● Work request: Your copy should match the records exactly, except that it contains no pictures.
————————
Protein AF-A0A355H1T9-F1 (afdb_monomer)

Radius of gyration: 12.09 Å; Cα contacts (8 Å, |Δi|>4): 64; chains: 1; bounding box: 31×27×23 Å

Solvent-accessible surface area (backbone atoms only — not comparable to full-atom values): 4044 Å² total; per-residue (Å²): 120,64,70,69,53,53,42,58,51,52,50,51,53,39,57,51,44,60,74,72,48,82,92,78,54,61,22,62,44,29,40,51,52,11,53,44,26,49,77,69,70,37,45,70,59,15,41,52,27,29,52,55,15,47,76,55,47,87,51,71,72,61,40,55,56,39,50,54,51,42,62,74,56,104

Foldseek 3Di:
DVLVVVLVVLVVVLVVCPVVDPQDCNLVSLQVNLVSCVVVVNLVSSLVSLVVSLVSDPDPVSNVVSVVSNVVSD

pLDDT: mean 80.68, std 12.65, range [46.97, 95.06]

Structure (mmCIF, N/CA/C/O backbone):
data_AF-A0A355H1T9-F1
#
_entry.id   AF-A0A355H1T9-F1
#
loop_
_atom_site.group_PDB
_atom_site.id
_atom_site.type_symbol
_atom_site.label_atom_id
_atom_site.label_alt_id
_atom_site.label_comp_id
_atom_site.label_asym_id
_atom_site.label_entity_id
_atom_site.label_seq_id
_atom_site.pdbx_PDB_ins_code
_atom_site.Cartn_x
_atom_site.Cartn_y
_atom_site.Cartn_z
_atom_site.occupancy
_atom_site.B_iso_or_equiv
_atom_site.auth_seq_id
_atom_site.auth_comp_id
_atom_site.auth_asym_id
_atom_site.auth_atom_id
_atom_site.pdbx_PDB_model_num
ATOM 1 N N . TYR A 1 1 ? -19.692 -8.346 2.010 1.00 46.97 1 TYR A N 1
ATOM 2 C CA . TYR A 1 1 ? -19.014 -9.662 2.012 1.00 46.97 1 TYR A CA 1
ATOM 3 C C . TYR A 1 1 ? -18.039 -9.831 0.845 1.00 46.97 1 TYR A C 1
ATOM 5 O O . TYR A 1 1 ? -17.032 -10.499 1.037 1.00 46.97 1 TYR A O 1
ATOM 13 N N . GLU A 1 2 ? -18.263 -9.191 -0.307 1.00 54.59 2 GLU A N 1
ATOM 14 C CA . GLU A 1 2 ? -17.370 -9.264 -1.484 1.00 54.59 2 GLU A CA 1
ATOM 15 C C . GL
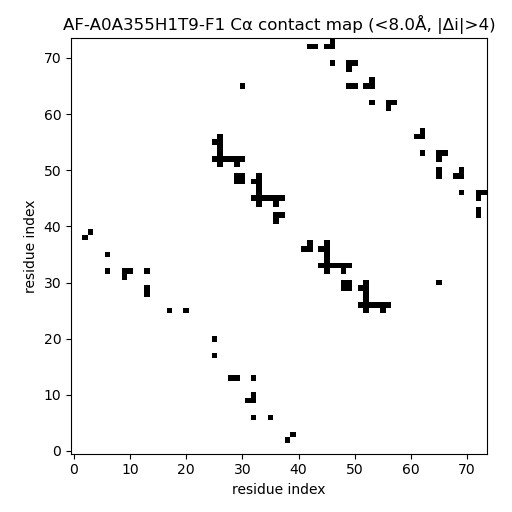U A 1 2 ? -16.014 -8.583 -1.265 1.00 54.59 2 GLU A C 1
ATOM 17 O O . GLU A 1 2 ? -14.971 -9.179 -1.511 1.00 54.59 2 GLU A O 1
ATOM 22 N N . VAL A 1 3 ? -16.023 -7.406 -0.639 1.00 52.81 3 VAL A N 1
ATOM 23 C CA . VAL A 1 3 ? -14.828 -6.574 -0.437 1.00 52.81 3 VAL A CA 1
ATOM 24 C C . VAL A 1 3 ? -13.713 -7.321 0.327 1.00 52.81 3 VAL A C 1
ATOM 26 O O . VAL A 1 3 ? -12.556 -7.299 -0.074 1.00 52.81 3 VAL A O 1
ATOM 29 N N . LYS A 1 4 ? -14.057 -8.102 1.368 1.00 56.16 4 LYS A N 1
ATOM 30 C CA . LYS A 1 4 ? -13.084 -8.921 2.128 1.00 56.16 4 LYS A CA 1
ATOM 31 C C . LYS A 1 4 ? -12.492 -10.093 1.336 1.00 56.16 4 LYS A C 1
ATOM 33 O O . LYS A 1 4 ? -11.376 -10.512 1.645 1.00 56.16 4 LYS A O 1
ATOM 38 N N . LYS A 1 5 ? -13.233 -10.644 0.371 1.00 62.41 5 LYS A N 1
ATOM 39 C CA . LYS A 1 5 ? -12.755 -11.735 -0.491 1.00 62.41 5 LYS A CA 1
ATOM 40 C C . LYS A 1 5 ? -11.764 -11.198 -1.523 1.00 62.41 5 LYS A C 1
ATOM 42 O O . LYS A 1 5 ? -10.689 -11.775 -1.664 1.00 62.41 5 LYS A 
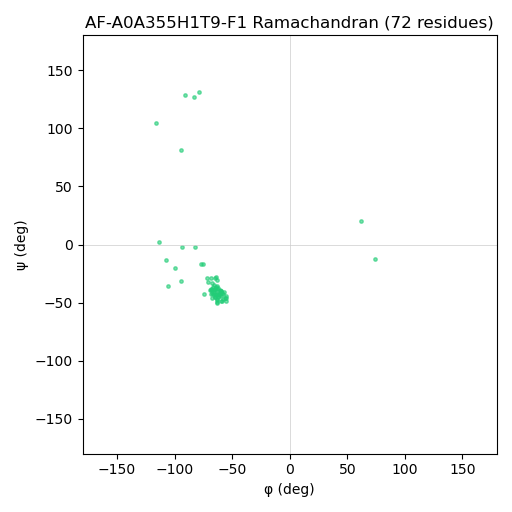O 1
ATOM 47 N N . ASP A 1 6 ? -12.068 -10.049 -2.121 1.00 64.25 6 ASP A N 1
ATOM 48 C CA . ASP A 1 6 ? -11.186 -9.392 -3.090 1.00 64.25 6 ASP A CA 1
ATOM 49 C C . ASP A 1 6 ? -9.845 -8.960 -2.489 1.00 64.25 6 ASP A C 1
ATOM 51 O O . ASP A 1 6 ? -8.823 -8.999 -3.170 1.00 64.25 6 ASP A O 1
ATOM 55 N N . PHE A 1 7 ? -9.789 -8.613 -1.200 1.00 66.56 7 PHE A N 1
ATOM 56 C CA . PHE A 1 7 ? -8.520 -8.213 -0.580 1.00 66.56 7 PHE A CA 1
ATOM 57 C C . PHE A 1 7 ? -7.520 -9.346 -0.415 1.00 66.56 7 PHE A C 1
ATOM 59 O O . PHE A 1 7 ? -6.325 -9.133 -0.613 1.00 66.56 7 PHE A O 1
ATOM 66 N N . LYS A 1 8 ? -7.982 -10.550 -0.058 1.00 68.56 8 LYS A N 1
————————
● Solution:
Protein AF-A0A355H1T9-F1 (afdb_monomer)

Radius of gyration: 12.09 Å; Cα contacts (8 Å, |Δi|>4): 64; chains: 1; bounding box: 31×27×23 Å

Solvent-accessible surface area (backbone atoms only — not comparable to full-atom values): 4044 Å² total; per-residue (Å²): 120,64,70,69,53,53,42,58,51,52,50,51,53,39,57,51,44,60,74,72,48,82,92,78,54,61,22,62,44,29,40,51,52,11,53,44,26,49,77,69,70,37,45,70,59,15,41,52,27,29,52,55,15,47,76,55,47,87,51,71,72,61,40,55,56,39,50,54,51,42,62,74,56,104

Foldseek 3Di:
DVLVVVLVVLVVVLVVCPVVDPQDCNLVSLQVNLVSCVVVVNLVSSLVSLVVSLVSDPDPVSNVVSVVSNVVSD

pLDDT: mean 80.68, std 12.65, range [46.97, 95.06]

Structure (mmCIF, N/CA/C/O backbone):
data_AF-A0A355H1T9-F1
#
_entry.id   AF-A0A355H1T9-F1
#
loop_
_atom_site.group_PDB
_atom_site.id
_atom_site.type_symbol
_atom_site.label_atom_id
_atom_site.label_alt_id
_atom_site.label_comp_id
_atom_site.label_asym_id
_atom_site.label_entity_id
_atom_site.label_seq_id
_atom_site.pdbx_PDB_ins_code
_atom_site.Cartn_x
_atom_site.Cartn_y
_atom_site.Cartn_z
_atom_site.occupancy
_atom_site.B_iso_or_equiv
_atom_site.auth_seq_id
_atom_site.auth_comp_id
_atom_site.auth_asym_id
_atom_site.auth_atom_id
_atom_site.pdbx_PDB_model_num
ATOM 1 N N . TYR A 1 1 ? -19.692 -8.346 2.010 1.00 46.97 1 TYR A N 1
ATOM 2 C CA . TYR A 1 1 ? -19.014 -9.662 2.012 1.00 46.97 1 TYR A CA 1
ATOM 3 C C . TYR A 1 1 ? -18.039 -9.831 0.845 1.00 46.97 1 TYR A C 1
ATOM 5 O O . TYR A 1 1 ? -17.032 -10.499 1.037 1.00 46.97 1 TYR A O 1
ATOM 13 N N . GLU A 1 2 ? -18.263 -9.191 -0.307 1.00 54.59 2 GLU A N 1
ATOM 14 C CA . GLU A 1 2 ? -17.370 -9.264 -1.484 1.00 54.59 2 GLU A CA 1
ATOM 15 C C . GL
U A 1 2 ? -16.014 -8.583 -1.265 1.00 54.59 2 GLU A C 1
ATOM 17 O O . GLU A 1 2 ? -14.971 -9.179 -1.511 1.00 54.59 2 GLU A O 1
ATOM 22 N N . VAL A 1 3 ? -16.023 -7.406 -0.639 1.00 52.81 3 VAL A N 1
ATOM 23 C CA . VAL A 1 3 ? -14.828 -6.574 -0.437 1.00 52.81 3 VAL A CA 1
ATOM 24 C C . VAL A 1 3 ? -13.713 -7.321 0.327 1.00 52.81 3 VAL A C 1
ATOM 26 O O . VAL A 1 3 ? -12.556 -7.299 -0.074 1.00 52.81 3 VAL A O 1
ATOM 29 N N . LYS A 1 4 ? -14.057 -8.102 1.368 1.00 56.16 4 LYS A N 1
ATOM 30 C CA . LYS A 1 4 ? -13.084 -8.921 2.128 1.00 56.16 4 LYS A CA 1
ATOM 31 C C . LYS A 1 4 ? -12.492 -10.093 1.336 1.00 56.16 4 LYS A C 1
ATOM 33 O O . LYS A 1 4 ? -11.376 -10.512 1.645 1.00 56.16 4 LYS A O 1
ATOM 38 N N . LYS A 1 5 ? -13.233 -10.644 0.371 1.00 62.41 5 LYS A N 1
ATOM 39 C CA . LYS A 1 5 ? -12.755 -11.735 -0.491 1.00 62.41 5 LYS A CA 1
ATOM 40 C C . LYS A 1 5 ? -11.764 -11.198 -1.523 1.00 62.41 5 LYS A C 1
ATOM 42 O O . LYS A 1 5 ? -10.689 -11.775 -1.664 1.00 62.41 5 LYS A 
O 1
ATOM 47 N N . ASP A 1 6 ? -12.068 -10.049 -2.121 1.00 64.25 6 ASP A N 1
ATOM 48 C CA . ASP A 1 6 ? -11.186 -9.392 -3.090 1.00 64.25 6 ASP A CA 1
ATOM 49 C C . ASP A 1 6 ? -9.845 -8.960 -2.489 1.00 64.25 6 ASP A C 1
ATOM 51 O O . ASP A 1 6 ? -8.823 -8.999 -3.170 1.00 64.25 6 ASP A O 1
ATOM 55 N N . PHE A 1 7 ? -9.789 -8.613 -1.200 1.00 66.56 7 PHE A N 1
ATOM 56 C CA . PHE A 1 7 ? -8.520 -8.213 -0.580 1.00 66.56 7 PHE A CA 1
ATOM 57 C C . PHE A 1 7 ? -7.520 -9.346 -0.415 1.00 66.56 7 PHE A C 1
ATOM 59 O O . PHE A 1 7 ? -6.325 -9.133 -0.613 1.00 66.56 7 PHE A O 1
ATOM 66 N N . LYS A 1 8 ? -7.982 -10.550 -0.058 1.00 68.56 8 LYS A N 1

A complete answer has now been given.